This year, the financial aid department had students participating in a never-ending game of musical chairs. Morgan State implemented a system to disperse refund checks to students that has brought about some mayhem and confusion.
Higher One is the leader in providing financial services and data analytics to more than 1,000 colleges and universities across the country. “Morgan State hired this company to serve as the middle man between the institution and the students, in hopes that it would make the transferring and receiving of refunds a painless process compared to the past,” explained Tanya Wilkerson, Director of Financial Aid.
In recent years, students would have to stand in a line in front of the glass window across from the Bursar’s office to speak with someone who may or may not always be there. From there students would have to recite their student ID numbers and take a paper receipt to another window where they’d have to hand in their actual ID card along with the receipt they just received to someone who would then hand them their check.
“We wanted students not to have to come back and forth to our offices asking questions and leaving unsatisfied all semester,” said Ettare Stokes, one of the Financial Aid Advisors. “This makes it a lot easier for them.”

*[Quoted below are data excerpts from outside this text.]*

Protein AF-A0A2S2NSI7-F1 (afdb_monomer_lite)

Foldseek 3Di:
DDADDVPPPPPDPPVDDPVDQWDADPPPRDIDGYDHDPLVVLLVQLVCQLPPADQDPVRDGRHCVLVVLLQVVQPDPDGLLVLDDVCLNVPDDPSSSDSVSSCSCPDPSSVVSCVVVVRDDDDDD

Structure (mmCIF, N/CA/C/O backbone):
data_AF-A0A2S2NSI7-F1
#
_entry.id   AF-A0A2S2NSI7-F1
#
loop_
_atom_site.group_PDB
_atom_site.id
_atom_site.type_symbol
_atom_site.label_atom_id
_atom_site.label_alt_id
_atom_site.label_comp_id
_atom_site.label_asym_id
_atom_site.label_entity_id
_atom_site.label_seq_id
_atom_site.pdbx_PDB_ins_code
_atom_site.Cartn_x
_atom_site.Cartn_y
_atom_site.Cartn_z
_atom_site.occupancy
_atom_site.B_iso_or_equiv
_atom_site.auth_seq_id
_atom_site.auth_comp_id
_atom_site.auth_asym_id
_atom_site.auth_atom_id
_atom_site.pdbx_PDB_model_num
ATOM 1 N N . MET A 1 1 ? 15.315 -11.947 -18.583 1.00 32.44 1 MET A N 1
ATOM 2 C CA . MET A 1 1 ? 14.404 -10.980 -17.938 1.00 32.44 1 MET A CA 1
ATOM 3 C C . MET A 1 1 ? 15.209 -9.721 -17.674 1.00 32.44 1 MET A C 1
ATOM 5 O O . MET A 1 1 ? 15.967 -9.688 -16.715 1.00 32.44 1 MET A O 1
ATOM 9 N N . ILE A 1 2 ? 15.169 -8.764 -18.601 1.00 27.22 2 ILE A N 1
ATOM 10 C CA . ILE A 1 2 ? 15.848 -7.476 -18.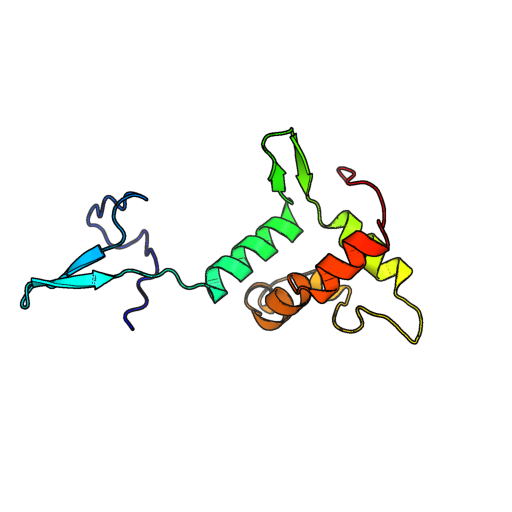429 1.00 27.22 2 ILE A CA 1
ATOM 11 C C . ILE A 1 2 ? 14.889 -6.623 -17.603 1.00 27.22 2 ILE A C 1
ATOM 13 O O . ILE A 1 2 ? 13.835 -6.231 -18.092 1.00 27.22 2 ILE A O 1
ATOM 17 N N . VAL A 1 3 ? 15.216 -6.427 -16.329 1.00 29.94 3 VAL A N 1
ATOM 18 C CA . VAL A 1 3 ? 14.531 -5.456 -15.477 1.00 29.94 3 VAL A CA 1
ATOM 19 C C . VAL A 1 3 ? 15.037 -4.091 -15.918 1.00 29.94 3 VAL A C 1
ATOM 21 O O . VAL A 1 3 ? 16.165 -3.717 -15.610 1.00 29.94 3 VAL A O 1
ATOM 24 N N . VAL A 1 4 ? 14.235 -3.381 -16.706 1.00 37.81 4 VAL A N 1
ATOM 25 C CA . VAL A 1 4 ? 14.457 -1.958 -16.949 1.00 37.81 4 VAL A CA 1
ATOM 26 C C . VAL A 1 4 ? 13.660 -1.249 -15.865 1.00 37.81 4 VAL A C 1
ATOM 28 O O . VAL A 1 4 ? 12.453 -1.055 -15.990 1.00 37.81 4 VAL A O 1
ATOM 31 N N . GLU A 1 5 ? 14.318 -0.910 -14.756 1.00 39.31 5 GLU A N 1
ATOM 32 C CA . GLU A 1 5 ? 13.823 0.210 -13.957 1.00 39.31 5 GLU A CA 1
ATOM 33 C C . GLU A 1 5 ? 13.675 1.399 -14.924 1.00 39.31 5 GLU A C 1
ATOM 35 O O . GLU A 1 5 ? 14.552 1.585 -15.772 1.00 39.31 5 GLU A O 1
ATOM 40 N N . PRO A 1 6 ? 12.606 2.207 -14.876 1.00 41.47 6 PRO A N 1
ATOM 41 C CA . PRO A 1 6 ? 12.611 3.486 -15.567 1.00 41.47 6 PRO A CA 1
ATOM 42 C C . PRO A 1 6 ? 13.623 4.384 -14.845 1.00 41.47 6 PRO A C 1
ATOM 44 O O . PRO A 1 6 ? 13.285 5.183 -13.973 1.00 41.47 6 PRO A O 1
ATOM 47 N N . ILE A 1 7 ? 14.904 4.196 -15.160 1.00 41.38 7 ILE A N 1
ATOM 48 C CA . ILE A 1 7 ? 15.992 5.028 -14.679 1.00 41.38 7 ILE A CA 1
ATOM 49 C C . ILE A 1 7 ? 15.824 6.353 -15.424 1.00 41.38 7 ILE A C 1
ATOM 51 O O . ILE A 1 7 ? 16.284 6.502 -16.555 1.00 41.38 7 ILE A O 1
ATOM 55 N N . LEU A 1 8 ? 15.196 7.340 -14.781 1.00 46.91 8 LEU A N 1
ATOM 56 C CA . LEU A 1 8 ? 15.152 8.737 -15.246 1.00 46.91 8 LEU A CA 1
ATOM 57 C C . LEU A 1 8 ? 16.554 9.361 -15.461 1.00 46.91 8 LEU A C 1
ATOM 59 O O . LEU A 1 8 ? 16.662 10.511 -15.869 1.00 46.91 8 LEU A O 1
ATOM 63 N N . GLY A 1 9 ? 17.633 8.621 -15.185 1.00 38.69 9 GLY A N 1
ATOM 64 C CA . GLY A 1 9 ? 19.026 9.026 -15.364 1.00 38.69 9 GLY A CA 1
ATOM 65 C C . GLY A 1 9 ? 19.717 8.510 -16.632 1.00 38.69 9 GLY A C 1
ATOM 66 O O . GLY A 1 9 ? 20.892 8.817 -16.822 1.00 38.69 9 GLY A O 1
ATOM 67 N N . CYS A 1 10 ? 19.061 7.742 -17.512 1.00 41.16 10 CYS A N 1
ATOM 68 C CA . CYS A 1 10 ? 19.671 7.421 -18.806 1.00 41.16 10 CYS A CA 1
ATOM 69 C C . CYS A 1 10 ? 19.454 8.609 -19.757 1.00 41.16 10 CYS A C 1
ATOM 71 O O . CYS A 1 10 ? 18.358 8.802 -20.270 1.00 41.16 10 CYS A O 1
ATOM 73 N N . GLY A 1 11 ? 20.493 9.431 -19.946 1.00 40.31 11 GLY A N 1
ATOM 74 C CA . GLY A 1 11 ? 20.496 10.699 -20.694 1.00 40.31 11 GLY A CA 1
ATOM 75 C C . GLY A 1 11 ? 20.267 10.604 -22.208 1.00 40.31 11 GLY A C 1
ATOM 76 O O . GLY A 1 11 ? 20.918 11.311 -22.975 1.00 40.31 11 GLY A O 1
ATOM 77 N N . LYS A 1 12 ? 19.354 9.743 -22.655 1.00 40.56 12 LYS A N 1
ATOM 78 C CA . LYS A 1 12 ? 18.749 9.806 -23.982 1.00 40.56 12 LYS A CA 1
ATOM 79 C C . LYS A 1 12 ? 17.242 9.736 -23.810 1.00 40.56 12 LYS A C 1
ATOM 81 O O . LYS A 1 12 ? 16.738 8.866 -23.109 1.00 40.56 12 LYS A O 1
ATOM 86 N N . SER A 1 13 ? 16.565 10.693 -24.428 1.00 39.34 13 SER A N 1
ATOM 87 C CA . SER A 1 13 ? 15.118 10.847 -24.518 1.00 39.34 13 SER A CA 1
ATOM 88 C C . SER A 1 13 ? 14.471 9.596 -25.113 1.00 39.34 13 SER A C 1
ATOM 90 O O . SER 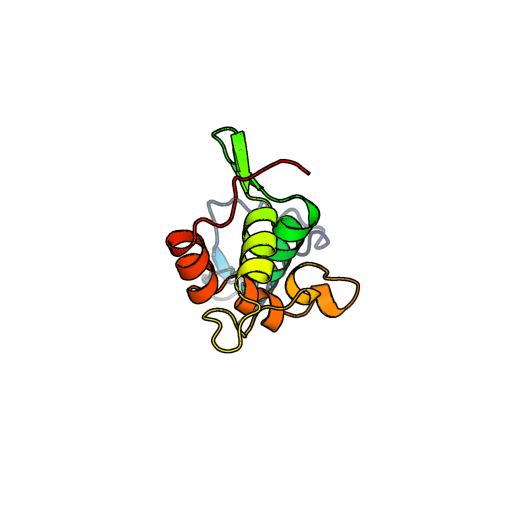A 1 13 ? 14.192 9.523 -26.307 1.00 39.34 13 SER A O 1
ATOM 92 N N . TRP A 1 14 ? 14.261 8.583 -24.284 1.00 46.06 14 TRP A N 1
ATOM 93 C CA . TRP A 1 14 ? 13.286 7.552 -24.571 1.00 46.06 14 TRP A CA 1
ATOM 94 C C . TRP A 1 14 ? 11.937 8.160 -24.211 1.00 46.06 14 TRP A C 1
ATOM 96 O O . TRP A 1 14 ? 11.564 8.238 -23.041 1.00 46.06 14 TRP A O 1
ATOM 106 N N . GLU A 1 15 ? 11.253 8.692 -25.218 1.00 42.41 15 GLU A N 1
ATOM 107 C CA . GLU A 1 15 ? 9.857 9.099 -25.102 1.00 42.41 15 GLU A CA 1
ATOM 108 C C . GLU A 1 15 ? 9.028 7.827 -24.891 1.00 42.41 15 GLU A C 1
ATOM 110 O O . GLU A 1 15 ? 8.548 7.193 -25.829 1.00 42.41 15 GLU A O 1
ATOM 115 N N . PHE A 1 16 ? 8.953 7.369 -23.643 1.00 51.44 16 PHE A N 1
ATOM 116 C CA . PHE A 1 16 ? 8.123 6.234 -23.279 1.00 51.44 16 PHE A CA 1
ATOM 117 C C . PHE A 1 16 ? 6.667 6.692 -23.276 1.00 51.44 16 PHE A C 1
ATOM 119 O O . PHE A 1 16 ? 6.183 7.278 -22.307 1.00 51.44 16 PHE A O 1
ATOM 126 N N . PHE A 1 17 ? 5.969 6.429 -24.375 1.00 52.06 17 PHE A N 1
ATOM 127 C CA . PHE A 1 17 ? 4.521 6.556 -24.435 1.00 52.06 17 PHE A CA 1
ATOM 128 C C . PHE A 1 17 ? 3.883 5.356 -23.730 1.00 52.06 17 PHE A C 1
ATOM 130 O O . PHE A 1 17 ? 4.309 4.215 -23.912 1.00 52.06 17 PHE A O 1
ATOM 137 N N . THR A 1 18 ? 2.796 5.586 -22.991 1.00 57.47 18 THR A N 1
ATOM 138 C CA . THR A 1 18 ? 1.891 4.529 -22.491 1.00 57.47 18 THR A CA 1
ATOM 139 C C . THR A 1 18 ? 1.368 3.603 -23.598 1.00 57.47 18 THR A C 1
ATOM 141 O O . THR A 1 18 ? 0.810 2.550 -23.311 1.00 57.47 18 THR A O 1
ATOM 144 N N . GLU A 1 19 ? 1.553 3.997 -24.856 1.00 60.81 19 GLU A N 1
ATOM 145 C CA . GLU A 1 19 ? 1.050 3.343 -26.060 1.00 60.81 19 GLU A CA 1
ATOM 146 C C . GLU A 1 19 ? 2.033 2.318 -26.659 1.00 60.81 19 GLU A C 1
ATOM 148 O O . GLU A 1 19 ? 1.621 1.462 -27.444 1.00 60.81 19 GLU A O 1
ATOM 153 N N . HIS A 1 20 ? 3.318 2.342 -26.272 1.00 69.25 20 HIS A N 1
ATOM 154 C CA . HIS A 1 20 ? 4.352 1.469 -26.844 1.00 69.25 20 HIS A CA 1
ATOM 155 C C . HIS A 1 20 ? 5.227 0.820 -25.757 1.00 69.25 20 HIS A C 1
ATOM 157 O O . HIS A 1 20 ? 6.186 1.407 -25.262 1.00 69.25 20 HIS A O 1
ATOM 163 N N . THR A 1 21 ? 4.916 -0.429 -25.400 1.00 81.12 21 THR A N 1
ATOM 164 C CA . THR A 1 21 ? 5.633 -1.223 -24.375 1.00 81.12 21 THR A CA 1
ATOM 165 C C . THR A 1 21 ? 6.679 -2.180 -24.957 1.00 81.12 21 THR A C 1
ATOM 167 O O . THR A 1 21 ? 7.224 -3.029 -24.247 1.00 81.12 21 THR A O 1
ATOM 170 N N . GLU A 1 22 ? 6.980 -2.050 -26.248 1.00 85.69 22 GLU A N 1
ATOM 171 C CA . GLU A 1 22 ? 7.918 -2.904 -26.972 1.00 85.69 22 GLU A CA 1
ATOM 172 C C . GLU A 1 22 ? 8.903 -2.083 -27.808 1.00 85.69 22 GLU A C 1
ATOM 174 O O . GLU A 1 22 ? 8.568 -1.016 -28.322 1.00 85.69 22 GLU A O 1
ATOM 179 N N . PHE A 1 23 ? 10.119 -2.601 -27.971 1.00 86.69 23 PHE A N 1
ATOM 180 C CA . PHE A 1 23 ? 11.103 -2.071 -28.913 1.00 86.69 23 PHE A CA 1
ATOM 181 C C . PHE A 1 23 ? 11.776 -3.203 -29.698 1.00 86.69 23 PHE A C 1
ATOM 183 O O . PHE A 1 23 ? 11.717 -4.373 -29.316 1.00 86.69 23 PHE A O 1
ATOM 190 N N . GLN A 1 24 ? 12.402 -2.862 -30.824 1.00 89.62 24 GLN A N 1
ATOM 191 C CA . GLN A 1 24 ? 13.095 -3.830 -31.674 1.00 89.62 24 GLN A CA 1
ATOM 192 C C . GLN A 1 24 ? 14.502 -4.113 -31.146 1.00 89.62 24 GLN A C 1
ATOM 194 O O . GLN A 1 24 ? 15.277 -3.194 -30.876 1.00 89.62 24 GLN A O 1
ATOM 199 N N . HIS A 1 25 ? 14.852 -5.392 -31.025 1.00 88.06 25 HIS A N 1
ATOM 200 C CA . HIS A 1 25 ? 16.201 -5.803 -30.663 1.00 88.06 25 HIS A CA 1
ATOM 201 C C . HIS A 1 25 ? 17.190 -5.355 -31.755 1.00 88.06 25 HIS A C 1
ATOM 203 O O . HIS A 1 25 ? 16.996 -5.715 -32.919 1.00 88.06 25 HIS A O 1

On a good day, students should expect to set aside at least an hour to complete any task in the Montebello building, especially when it’s pertaining to refunds. The Higher One system was designed to shorten this process, but the system has been a nightmare for faculty and students alike.
Vestina Lingham, Administrative Assistant to Dean Whickham of the School of Global Journalism and Communication has been directly affected. Her daughters’ troubles with financial aid and the Higher One program speak for most people. “My daughter called to find out where her refund was and they told her that they sent her a little plastic card, but she never got a plastic card,” said Lingham. “She has had to go back and forth with Morgan and Higher One to figure out who knows what is going on with the check and it’s halfway through the semester.”
The card she’s referring to is one of the options that students are given when deciding how they want their funds distributed to them. Some students have their monies deposited directly to their bank account, while others, like Maia Walker, a Senior Broadcast Journalism major at Morgan, waits for paper checks that end up getting lost in translation.
“They sent my check to Connecticut, and I haven’t lived there in years,” says Walker. “Morgan never confirmed my address before they sent my money, so I had to call Higher One and have them cancel the check and re-issue a new one”.
This semester, countless students have had their checks sent to addresses that they are no longer residents of. In some cases, financial aid officials told students that in order to resolve the situation they would have to go back to the address where the check was initially mailed and intercept it before it was too late.
Not every student has had complications; in fact, some students paid very close attention to the preemptive emails that Morgan sent out during the summer to carefully walk students thought this new process. No matter what side of the spectrum you fall on, there is no doubt that this system needs a few tweaks to make sure that it runs smoothly in the future.